Building the Hammer Health Sciences Center, 1973-1976
Exhibit, May-June, 2023
Knowledge Center, Hammer Building, Lobby Level
A new one-case exhibit in the Knowledge Center of the Augustus C. Long Health Sciences Library explores the history of the Hammer Building’s construction through vintage photographs and original documents.

Fifty years ago, in April 1973, ground was broken for the largest structure to be erected on the Medical Center campus since the original Columbia-Presbyterian building was constructed in the 1920s. Dwarfing even the Black Building across the street from it, the new edifice was to house a greatly expanded library, as well as classrooms and laboratories. While planning for the building went back to 1945, funding and space issues delayed its construction for almost thirty years.

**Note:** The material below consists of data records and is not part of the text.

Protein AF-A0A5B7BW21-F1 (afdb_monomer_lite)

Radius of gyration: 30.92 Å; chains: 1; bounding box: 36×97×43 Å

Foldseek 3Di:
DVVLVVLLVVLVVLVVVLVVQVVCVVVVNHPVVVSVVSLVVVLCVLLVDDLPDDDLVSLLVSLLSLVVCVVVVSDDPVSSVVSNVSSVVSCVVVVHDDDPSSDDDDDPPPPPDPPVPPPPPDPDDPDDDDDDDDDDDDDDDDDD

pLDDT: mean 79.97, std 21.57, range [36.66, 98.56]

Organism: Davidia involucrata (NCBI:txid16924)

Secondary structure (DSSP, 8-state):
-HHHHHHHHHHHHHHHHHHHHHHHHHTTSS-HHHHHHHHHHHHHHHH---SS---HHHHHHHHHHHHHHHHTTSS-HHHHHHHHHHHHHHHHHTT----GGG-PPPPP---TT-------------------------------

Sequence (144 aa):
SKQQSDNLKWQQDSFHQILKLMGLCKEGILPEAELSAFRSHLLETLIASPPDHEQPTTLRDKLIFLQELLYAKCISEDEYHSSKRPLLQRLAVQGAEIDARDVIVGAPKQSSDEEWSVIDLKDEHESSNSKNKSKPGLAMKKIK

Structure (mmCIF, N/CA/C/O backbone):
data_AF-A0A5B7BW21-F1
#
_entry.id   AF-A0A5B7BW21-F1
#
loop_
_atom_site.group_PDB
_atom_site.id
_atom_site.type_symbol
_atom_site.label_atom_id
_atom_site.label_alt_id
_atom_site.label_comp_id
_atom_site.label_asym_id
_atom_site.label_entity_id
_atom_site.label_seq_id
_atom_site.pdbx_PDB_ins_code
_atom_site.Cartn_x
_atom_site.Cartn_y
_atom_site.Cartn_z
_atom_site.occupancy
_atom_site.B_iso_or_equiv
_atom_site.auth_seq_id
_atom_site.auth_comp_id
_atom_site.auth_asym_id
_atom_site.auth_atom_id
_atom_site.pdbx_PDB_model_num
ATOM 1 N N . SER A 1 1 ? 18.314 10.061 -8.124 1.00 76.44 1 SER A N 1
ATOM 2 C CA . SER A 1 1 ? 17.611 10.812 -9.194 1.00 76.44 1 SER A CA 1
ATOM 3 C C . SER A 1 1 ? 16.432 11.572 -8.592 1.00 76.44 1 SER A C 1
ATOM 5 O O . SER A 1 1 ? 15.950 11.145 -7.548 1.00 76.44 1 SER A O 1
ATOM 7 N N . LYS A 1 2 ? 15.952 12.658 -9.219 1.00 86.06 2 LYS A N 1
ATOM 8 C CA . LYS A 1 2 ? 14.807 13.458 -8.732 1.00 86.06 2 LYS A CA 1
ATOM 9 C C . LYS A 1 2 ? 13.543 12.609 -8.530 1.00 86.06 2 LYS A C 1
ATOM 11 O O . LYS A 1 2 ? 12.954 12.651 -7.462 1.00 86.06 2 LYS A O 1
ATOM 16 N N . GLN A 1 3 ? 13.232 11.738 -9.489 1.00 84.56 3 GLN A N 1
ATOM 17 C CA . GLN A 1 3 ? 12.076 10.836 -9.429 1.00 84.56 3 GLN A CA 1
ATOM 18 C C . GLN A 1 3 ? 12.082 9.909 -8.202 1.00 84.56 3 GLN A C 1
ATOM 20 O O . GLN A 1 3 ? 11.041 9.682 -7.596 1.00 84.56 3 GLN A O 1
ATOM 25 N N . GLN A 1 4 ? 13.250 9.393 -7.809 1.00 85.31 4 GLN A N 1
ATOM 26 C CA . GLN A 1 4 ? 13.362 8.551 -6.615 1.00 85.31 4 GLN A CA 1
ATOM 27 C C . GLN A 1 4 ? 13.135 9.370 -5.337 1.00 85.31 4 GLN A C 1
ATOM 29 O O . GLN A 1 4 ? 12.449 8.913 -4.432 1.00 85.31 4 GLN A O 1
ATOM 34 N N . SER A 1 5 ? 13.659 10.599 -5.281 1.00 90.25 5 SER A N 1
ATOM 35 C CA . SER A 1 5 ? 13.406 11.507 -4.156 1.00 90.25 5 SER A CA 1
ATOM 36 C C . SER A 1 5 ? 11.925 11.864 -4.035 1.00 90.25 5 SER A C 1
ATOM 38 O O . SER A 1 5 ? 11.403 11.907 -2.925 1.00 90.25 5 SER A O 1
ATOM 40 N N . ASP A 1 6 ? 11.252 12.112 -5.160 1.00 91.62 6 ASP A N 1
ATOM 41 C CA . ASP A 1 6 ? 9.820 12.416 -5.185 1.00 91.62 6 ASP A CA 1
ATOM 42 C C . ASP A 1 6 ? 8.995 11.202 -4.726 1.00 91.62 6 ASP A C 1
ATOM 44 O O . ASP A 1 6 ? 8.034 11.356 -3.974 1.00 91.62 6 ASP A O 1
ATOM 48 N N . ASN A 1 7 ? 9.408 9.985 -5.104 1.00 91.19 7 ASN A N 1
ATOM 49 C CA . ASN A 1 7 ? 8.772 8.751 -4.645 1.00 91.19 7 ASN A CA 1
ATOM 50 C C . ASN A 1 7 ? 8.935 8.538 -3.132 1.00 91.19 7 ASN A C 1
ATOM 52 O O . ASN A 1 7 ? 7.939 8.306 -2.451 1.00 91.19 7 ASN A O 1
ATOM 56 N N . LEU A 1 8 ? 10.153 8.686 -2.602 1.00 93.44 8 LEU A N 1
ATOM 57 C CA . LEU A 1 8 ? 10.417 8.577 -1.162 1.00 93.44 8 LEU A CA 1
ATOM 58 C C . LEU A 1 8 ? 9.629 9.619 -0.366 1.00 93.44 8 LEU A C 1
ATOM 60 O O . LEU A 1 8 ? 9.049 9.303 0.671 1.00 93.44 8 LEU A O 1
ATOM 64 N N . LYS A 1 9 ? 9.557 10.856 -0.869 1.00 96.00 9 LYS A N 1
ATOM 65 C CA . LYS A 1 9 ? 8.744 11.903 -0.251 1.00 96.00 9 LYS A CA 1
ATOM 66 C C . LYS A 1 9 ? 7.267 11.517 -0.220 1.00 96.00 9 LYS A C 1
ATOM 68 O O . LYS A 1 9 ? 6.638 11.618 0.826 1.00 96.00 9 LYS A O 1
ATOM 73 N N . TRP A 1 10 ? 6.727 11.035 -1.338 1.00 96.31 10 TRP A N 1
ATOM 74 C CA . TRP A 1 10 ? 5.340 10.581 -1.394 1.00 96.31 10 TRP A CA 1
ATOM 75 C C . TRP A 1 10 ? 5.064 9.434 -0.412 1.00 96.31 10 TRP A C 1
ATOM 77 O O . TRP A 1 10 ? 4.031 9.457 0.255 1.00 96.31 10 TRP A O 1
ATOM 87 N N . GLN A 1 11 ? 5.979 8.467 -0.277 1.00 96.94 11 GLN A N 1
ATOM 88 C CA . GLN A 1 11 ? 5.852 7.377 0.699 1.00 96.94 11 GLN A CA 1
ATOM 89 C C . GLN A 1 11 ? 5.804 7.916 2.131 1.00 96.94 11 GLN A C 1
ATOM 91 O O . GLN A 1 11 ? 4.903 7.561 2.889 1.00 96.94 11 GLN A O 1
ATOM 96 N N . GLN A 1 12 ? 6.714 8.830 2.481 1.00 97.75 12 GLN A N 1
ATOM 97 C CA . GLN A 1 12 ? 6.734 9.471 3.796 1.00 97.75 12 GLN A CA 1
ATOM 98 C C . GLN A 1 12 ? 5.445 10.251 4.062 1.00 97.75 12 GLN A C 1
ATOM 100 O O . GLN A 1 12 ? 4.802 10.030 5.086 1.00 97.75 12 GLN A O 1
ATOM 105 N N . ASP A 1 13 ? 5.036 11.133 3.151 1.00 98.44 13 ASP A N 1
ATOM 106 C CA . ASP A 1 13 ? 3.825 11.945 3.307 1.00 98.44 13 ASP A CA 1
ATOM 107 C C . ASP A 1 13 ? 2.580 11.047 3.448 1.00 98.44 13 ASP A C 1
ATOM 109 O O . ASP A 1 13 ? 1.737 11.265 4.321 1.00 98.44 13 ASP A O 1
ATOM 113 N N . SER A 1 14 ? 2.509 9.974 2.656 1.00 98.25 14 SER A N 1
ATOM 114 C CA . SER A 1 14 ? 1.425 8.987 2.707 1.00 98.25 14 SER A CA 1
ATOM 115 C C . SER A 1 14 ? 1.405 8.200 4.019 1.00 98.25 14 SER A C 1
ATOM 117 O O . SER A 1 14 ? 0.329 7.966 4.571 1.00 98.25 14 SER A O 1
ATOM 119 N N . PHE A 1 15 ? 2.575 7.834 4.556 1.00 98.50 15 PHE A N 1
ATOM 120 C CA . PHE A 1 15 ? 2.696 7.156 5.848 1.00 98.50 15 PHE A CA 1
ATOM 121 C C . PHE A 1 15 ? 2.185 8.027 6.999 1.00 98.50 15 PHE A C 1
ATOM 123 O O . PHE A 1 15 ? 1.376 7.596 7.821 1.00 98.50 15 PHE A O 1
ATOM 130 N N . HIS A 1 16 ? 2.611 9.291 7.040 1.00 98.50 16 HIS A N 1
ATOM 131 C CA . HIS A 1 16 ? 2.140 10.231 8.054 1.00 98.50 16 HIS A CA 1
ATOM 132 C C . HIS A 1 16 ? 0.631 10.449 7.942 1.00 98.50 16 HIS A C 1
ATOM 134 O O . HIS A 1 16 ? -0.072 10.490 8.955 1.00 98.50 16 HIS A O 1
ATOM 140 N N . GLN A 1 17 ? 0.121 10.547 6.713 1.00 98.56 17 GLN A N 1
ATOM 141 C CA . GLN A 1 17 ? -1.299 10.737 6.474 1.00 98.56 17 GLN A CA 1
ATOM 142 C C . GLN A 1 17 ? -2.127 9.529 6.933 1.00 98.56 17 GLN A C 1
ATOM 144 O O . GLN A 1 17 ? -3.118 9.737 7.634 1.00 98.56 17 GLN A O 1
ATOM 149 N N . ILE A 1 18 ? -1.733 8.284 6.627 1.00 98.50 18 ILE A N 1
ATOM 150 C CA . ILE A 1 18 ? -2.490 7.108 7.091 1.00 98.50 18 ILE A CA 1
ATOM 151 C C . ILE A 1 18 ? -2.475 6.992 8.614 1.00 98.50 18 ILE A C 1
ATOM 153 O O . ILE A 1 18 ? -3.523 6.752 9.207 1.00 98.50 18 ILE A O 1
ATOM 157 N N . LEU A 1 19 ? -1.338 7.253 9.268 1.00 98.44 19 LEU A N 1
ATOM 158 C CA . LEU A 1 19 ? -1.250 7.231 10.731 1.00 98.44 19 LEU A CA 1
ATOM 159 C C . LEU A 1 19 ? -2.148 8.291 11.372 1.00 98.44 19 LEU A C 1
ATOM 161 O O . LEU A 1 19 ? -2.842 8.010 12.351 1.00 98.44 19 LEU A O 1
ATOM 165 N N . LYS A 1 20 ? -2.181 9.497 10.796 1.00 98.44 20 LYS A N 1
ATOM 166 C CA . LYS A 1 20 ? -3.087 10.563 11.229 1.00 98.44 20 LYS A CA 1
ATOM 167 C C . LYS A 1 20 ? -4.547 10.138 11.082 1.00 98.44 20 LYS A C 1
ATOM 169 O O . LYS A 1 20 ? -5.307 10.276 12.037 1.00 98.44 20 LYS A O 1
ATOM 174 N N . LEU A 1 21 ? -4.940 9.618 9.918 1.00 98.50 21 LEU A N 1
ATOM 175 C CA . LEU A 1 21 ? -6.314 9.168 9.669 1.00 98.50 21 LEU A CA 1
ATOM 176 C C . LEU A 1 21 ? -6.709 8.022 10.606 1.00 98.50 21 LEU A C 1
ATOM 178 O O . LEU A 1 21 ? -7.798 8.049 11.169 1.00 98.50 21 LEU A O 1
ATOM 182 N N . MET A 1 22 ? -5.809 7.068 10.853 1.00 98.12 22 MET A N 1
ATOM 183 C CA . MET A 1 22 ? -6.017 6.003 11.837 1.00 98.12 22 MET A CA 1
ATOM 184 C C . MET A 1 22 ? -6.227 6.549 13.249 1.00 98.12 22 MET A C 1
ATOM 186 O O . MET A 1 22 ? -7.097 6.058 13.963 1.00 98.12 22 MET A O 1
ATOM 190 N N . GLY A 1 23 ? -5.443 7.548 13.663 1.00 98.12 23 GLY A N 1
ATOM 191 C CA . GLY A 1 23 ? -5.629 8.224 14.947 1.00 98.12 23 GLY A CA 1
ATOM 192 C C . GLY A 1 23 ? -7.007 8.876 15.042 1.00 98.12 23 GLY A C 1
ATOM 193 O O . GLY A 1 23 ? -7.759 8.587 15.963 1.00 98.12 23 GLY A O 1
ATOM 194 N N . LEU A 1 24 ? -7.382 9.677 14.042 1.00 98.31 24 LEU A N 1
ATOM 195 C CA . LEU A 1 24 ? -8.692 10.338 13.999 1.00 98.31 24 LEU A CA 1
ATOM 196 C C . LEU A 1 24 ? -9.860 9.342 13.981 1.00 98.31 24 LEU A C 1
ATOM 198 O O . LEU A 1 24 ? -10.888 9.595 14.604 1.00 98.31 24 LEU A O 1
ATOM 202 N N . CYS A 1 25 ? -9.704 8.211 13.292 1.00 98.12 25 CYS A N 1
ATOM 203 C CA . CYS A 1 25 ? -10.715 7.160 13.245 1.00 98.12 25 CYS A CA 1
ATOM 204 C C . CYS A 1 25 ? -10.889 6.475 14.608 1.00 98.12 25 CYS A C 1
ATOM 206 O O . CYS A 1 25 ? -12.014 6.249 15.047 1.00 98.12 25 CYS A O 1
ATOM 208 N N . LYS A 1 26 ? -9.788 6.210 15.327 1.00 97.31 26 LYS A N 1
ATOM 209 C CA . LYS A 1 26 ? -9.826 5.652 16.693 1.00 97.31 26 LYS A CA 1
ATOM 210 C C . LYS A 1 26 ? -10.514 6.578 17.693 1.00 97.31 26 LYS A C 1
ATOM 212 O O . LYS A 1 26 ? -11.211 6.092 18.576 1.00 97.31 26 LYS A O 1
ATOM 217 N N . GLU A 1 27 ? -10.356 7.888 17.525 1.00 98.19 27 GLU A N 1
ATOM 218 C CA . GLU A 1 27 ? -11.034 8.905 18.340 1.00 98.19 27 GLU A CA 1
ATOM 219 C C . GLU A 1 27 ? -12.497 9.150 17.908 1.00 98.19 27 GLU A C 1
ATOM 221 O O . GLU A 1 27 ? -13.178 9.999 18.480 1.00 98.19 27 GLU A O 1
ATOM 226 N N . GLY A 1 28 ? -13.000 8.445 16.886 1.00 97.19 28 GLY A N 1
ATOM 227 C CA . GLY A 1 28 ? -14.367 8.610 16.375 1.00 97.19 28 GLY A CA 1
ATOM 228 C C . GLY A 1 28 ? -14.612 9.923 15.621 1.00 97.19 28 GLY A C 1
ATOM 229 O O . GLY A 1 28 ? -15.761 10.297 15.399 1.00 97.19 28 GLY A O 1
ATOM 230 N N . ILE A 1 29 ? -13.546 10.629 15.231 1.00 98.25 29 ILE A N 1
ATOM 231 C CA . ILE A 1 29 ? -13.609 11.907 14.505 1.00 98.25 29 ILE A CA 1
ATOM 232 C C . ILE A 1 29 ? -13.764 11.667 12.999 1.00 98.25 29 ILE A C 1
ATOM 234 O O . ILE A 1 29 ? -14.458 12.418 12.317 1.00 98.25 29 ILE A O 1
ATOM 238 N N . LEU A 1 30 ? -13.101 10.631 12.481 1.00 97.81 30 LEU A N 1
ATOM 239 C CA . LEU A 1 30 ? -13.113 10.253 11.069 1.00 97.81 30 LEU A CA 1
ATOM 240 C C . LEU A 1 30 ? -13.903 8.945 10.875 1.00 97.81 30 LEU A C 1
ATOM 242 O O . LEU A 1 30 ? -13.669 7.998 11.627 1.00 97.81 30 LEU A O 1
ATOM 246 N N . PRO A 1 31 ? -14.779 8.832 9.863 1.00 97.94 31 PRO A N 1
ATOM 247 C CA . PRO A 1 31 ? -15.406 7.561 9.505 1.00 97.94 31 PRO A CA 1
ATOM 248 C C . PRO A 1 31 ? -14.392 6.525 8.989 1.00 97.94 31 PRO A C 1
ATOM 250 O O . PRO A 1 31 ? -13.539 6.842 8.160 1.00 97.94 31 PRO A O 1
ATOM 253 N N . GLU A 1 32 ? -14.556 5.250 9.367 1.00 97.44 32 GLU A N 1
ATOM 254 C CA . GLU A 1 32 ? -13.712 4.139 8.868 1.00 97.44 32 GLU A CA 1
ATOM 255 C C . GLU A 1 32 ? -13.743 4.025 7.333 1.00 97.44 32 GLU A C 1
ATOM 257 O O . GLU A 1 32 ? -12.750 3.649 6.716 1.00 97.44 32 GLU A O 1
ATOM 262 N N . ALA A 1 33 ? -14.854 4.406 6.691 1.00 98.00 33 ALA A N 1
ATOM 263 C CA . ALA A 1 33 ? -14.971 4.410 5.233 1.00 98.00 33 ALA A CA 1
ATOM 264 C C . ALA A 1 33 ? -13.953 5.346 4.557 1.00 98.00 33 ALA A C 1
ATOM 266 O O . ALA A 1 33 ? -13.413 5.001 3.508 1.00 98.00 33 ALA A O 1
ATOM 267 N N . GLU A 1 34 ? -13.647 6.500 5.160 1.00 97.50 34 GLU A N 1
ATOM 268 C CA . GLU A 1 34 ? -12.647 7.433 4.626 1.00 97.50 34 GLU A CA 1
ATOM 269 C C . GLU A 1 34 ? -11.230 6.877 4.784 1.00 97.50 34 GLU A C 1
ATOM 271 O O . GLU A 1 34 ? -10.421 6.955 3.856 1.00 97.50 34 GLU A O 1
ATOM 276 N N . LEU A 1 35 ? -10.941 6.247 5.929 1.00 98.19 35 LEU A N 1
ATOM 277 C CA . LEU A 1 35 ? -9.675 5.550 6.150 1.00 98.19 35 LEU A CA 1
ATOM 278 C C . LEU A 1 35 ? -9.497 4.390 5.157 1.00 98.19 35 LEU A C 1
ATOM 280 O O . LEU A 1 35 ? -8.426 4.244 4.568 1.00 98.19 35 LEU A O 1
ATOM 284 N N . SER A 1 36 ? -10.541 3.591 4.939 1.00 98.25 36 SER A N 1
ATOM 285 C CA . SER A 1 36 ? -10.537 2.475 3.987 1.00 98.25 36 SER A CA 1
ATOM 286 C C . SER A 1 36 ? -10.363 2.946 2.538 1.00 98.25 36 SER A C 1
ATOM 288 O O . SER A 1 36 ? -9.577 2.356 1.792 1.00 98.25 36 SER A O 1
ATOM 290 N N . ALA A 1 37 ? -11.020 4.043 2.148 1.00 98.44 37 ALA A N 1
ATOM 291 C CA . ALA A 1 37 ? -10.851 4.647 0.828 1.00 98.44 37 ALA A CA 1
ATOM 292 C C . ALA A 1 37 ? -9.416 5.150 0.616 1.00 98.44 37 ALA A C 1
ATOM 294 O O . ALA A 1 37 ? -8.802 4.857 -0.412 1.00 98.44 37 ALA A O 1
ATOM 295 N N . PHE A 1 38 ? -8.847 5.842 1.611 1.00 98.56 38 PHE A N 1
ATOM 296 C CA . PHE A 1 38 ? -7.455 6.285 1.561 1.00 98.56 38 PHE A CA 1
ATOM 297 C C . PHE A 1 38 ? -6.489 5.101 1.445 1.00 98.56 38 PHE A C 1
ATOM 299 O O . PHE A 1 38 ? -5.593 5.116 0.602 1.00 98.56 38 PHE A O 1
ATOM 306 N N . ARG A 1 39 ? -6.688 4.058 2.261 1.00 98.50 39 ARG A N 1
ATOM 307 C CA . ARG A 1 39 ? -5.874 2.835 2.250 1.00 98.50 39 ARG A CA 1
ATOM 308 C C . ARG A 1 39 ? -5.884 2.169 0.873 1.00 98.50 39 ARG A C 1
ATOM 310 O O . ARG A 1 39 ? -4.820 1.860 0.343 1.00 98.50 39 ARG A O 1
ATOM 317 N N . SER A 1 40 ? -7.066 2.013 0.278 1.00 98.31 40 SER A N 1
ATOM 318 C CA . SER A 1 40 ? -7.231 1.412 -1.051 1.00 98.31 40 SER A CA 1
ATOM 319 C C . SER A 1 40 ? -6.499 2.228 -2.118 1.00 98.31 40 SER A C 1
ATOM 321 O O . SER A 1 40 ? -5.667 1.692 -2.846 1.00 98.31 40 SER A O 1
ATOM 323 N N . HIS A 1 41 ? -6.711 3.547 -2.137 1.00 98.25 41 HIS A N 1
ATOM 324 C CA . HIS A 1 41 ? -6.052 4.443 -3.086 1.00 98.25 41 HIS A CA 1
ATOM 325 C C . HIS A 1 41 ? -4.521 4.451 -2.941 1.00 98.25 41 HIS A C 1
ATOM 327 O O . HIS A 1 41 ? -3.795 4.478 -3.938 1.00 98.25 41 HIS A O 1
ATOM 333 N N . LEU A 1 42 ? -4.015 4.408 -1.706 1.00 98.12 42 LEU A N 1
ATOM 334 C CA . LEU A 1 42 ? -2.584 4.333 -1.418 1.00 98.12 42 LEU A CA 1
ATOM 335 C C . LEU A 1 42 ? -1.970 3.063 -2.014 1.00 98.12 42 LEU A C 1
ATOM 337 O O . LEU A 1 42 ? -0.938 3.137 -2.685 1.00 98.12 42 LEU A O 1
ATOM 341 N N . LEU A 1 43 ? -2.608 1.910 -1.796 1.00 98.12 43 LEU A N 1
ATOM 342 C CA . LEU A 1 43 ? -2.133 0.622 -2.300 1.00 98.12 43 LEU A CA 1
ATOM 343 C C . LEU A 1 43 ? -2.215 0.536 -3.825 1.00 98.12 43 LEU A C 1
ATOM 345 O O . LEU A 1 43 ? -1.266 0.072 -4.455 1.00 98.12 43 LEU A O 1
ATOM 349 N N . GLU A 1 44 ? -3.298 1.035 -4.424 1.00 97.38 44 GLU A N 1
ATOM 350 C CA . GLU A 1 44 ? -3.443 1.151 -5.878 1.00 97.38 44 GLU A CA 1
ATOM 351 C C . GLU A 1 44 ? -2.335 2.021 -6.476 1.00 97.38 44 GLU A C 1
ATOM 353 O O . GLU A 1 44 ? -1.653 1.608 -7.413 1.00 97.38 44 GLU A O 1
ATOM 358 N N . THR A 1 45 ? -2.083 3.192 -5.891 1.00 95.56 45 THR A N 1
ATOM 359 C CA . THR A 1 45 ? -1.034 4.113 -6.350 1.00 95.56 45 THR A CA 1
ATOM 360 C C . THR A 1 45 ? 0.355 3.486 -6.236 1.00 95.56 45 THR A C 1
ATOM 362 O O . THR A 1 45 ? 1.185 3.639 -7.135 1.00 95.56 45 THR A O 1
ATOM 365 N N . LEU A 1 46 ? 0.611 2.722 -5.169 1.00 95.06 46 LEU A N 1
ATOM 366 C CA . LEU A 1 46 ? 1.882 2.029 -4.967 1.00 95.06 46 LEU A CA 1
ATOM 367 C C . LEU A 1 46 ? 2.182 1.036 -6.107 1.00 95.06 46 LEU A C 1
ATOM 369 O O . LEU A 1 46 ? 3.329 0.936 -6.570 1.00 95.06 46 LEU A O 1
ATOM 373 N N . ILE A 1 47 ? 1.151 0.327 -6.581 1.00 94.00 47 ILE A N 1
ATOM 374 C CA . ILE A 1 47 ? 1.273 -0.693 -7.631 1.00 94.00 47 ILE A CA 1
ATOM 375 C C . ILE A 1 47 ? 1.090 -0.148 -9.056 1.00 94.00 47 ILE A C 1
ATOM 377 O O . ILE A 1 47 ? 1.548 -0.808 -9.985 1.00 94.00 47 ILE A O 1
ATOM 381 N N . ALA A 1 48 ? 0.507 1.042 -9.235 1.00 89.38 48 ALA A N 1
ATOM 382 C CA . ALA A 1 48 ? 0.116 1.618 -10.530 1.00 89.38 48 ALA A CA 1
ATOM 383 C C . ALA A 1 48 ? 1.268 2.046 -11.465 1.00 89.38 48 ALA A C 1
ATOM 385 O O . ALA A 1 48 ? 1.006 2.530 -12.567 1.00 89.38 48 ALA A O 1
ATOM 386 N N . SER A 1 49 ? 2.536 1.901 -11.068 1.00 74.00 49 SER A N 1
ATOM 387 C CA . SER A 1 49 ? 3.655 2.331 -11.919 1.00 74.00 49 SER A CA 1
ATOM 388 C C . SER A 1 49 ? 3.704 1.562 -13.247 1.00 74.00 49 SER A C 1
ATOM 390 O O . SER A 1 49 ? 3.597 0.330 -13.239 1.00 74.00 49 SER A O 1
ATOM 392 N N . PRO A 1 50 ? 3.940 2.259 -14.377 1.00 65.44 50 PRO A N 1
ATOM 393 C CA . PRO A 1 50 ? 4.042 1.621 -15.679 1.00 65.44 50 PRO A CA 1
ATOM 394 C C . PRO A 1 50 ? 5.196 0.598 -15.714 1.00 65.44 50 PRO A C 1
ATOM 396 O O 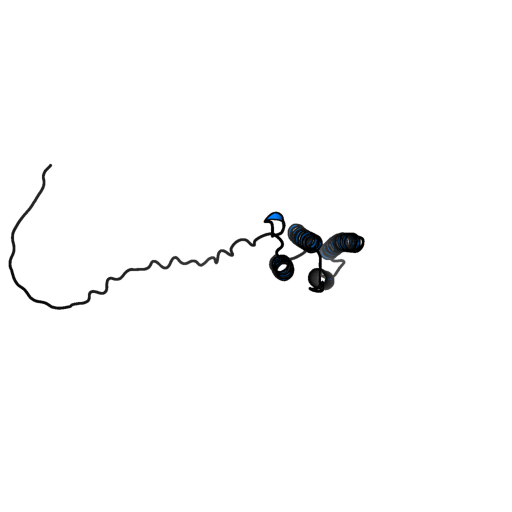. PRO A 1 50 ? 6.238 0.816 -15.088 1.00 65.44 50 PRO A O 1
ATOM 399 N N . PRO A 1 51 ? 5.023 -0.525 -16.435 1.00 58.41 51 PRO A N 1
ATOM 400 C CA . PRO A 1 51 ? 6.008 -1.608 -16.502 1.00 58.41 51 PRO A CA 1
ATOM 401 C C . PRO A 1 51 ? 7.308 -1.204 -17.214 1.00 58.41 51 PRO A C 1
ATOM 403 O O . PRO A 1 51 ? 8.338 -1.852 -17.019 1.00 58.41 51 PRO A O 1
ATOM 406 N N . ASP A 1 52 ? 7.294 -0.105 -17.971 1.00 58.03 52 ASP A N 1
ATOM 407 C CA . ASP A 1 52 ? 8.455 0.392 -18.697 1.00 58.03 52 ASP A CA 1
ATOM 408 C C . ASP A 1 52 ? 9.377 1.210 -17.775 1.00 58.03 52 ASP A C 1
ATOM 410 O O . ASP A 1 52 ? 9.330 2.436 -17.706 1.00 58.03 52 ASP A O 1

Construction took three years to complete with the library opening in April 1976. Only in 1978 was the new structure named for Armand Hammer (VP&S 1921) and his father, Julius Hammer (VP&S 1902), when multi-millionaire Armand Hammer, the Chairman of Occidental Petroleum, donated $5 million to Columbia to cover the costs of construction.
Included are photographs of the April 11, 1973 groundbreaking and the three-year long construction; the 1963 issue of Medical Center newsletter, The Stethoscope, announcing the anonymous gift that named the health sciences library after Presbyterian Hospital board chairman Augustus C. Long; and the program for the October 1976 dedication of the building.
The exhibit is open to anyone with a valid CUIMC ID card.
Top: Columbia University President William J. McGill (l.) and Presbyterian Hospital Chairman of the Board Augustus C. Long (r.) at the groundbreaking for what would be called the Hammer Health Sciences Center, April 11, 1973.
Above: Augustus C. Long Health Sciences Library, Lower Level 1, Hammer Building, under construction, August 5, 1975.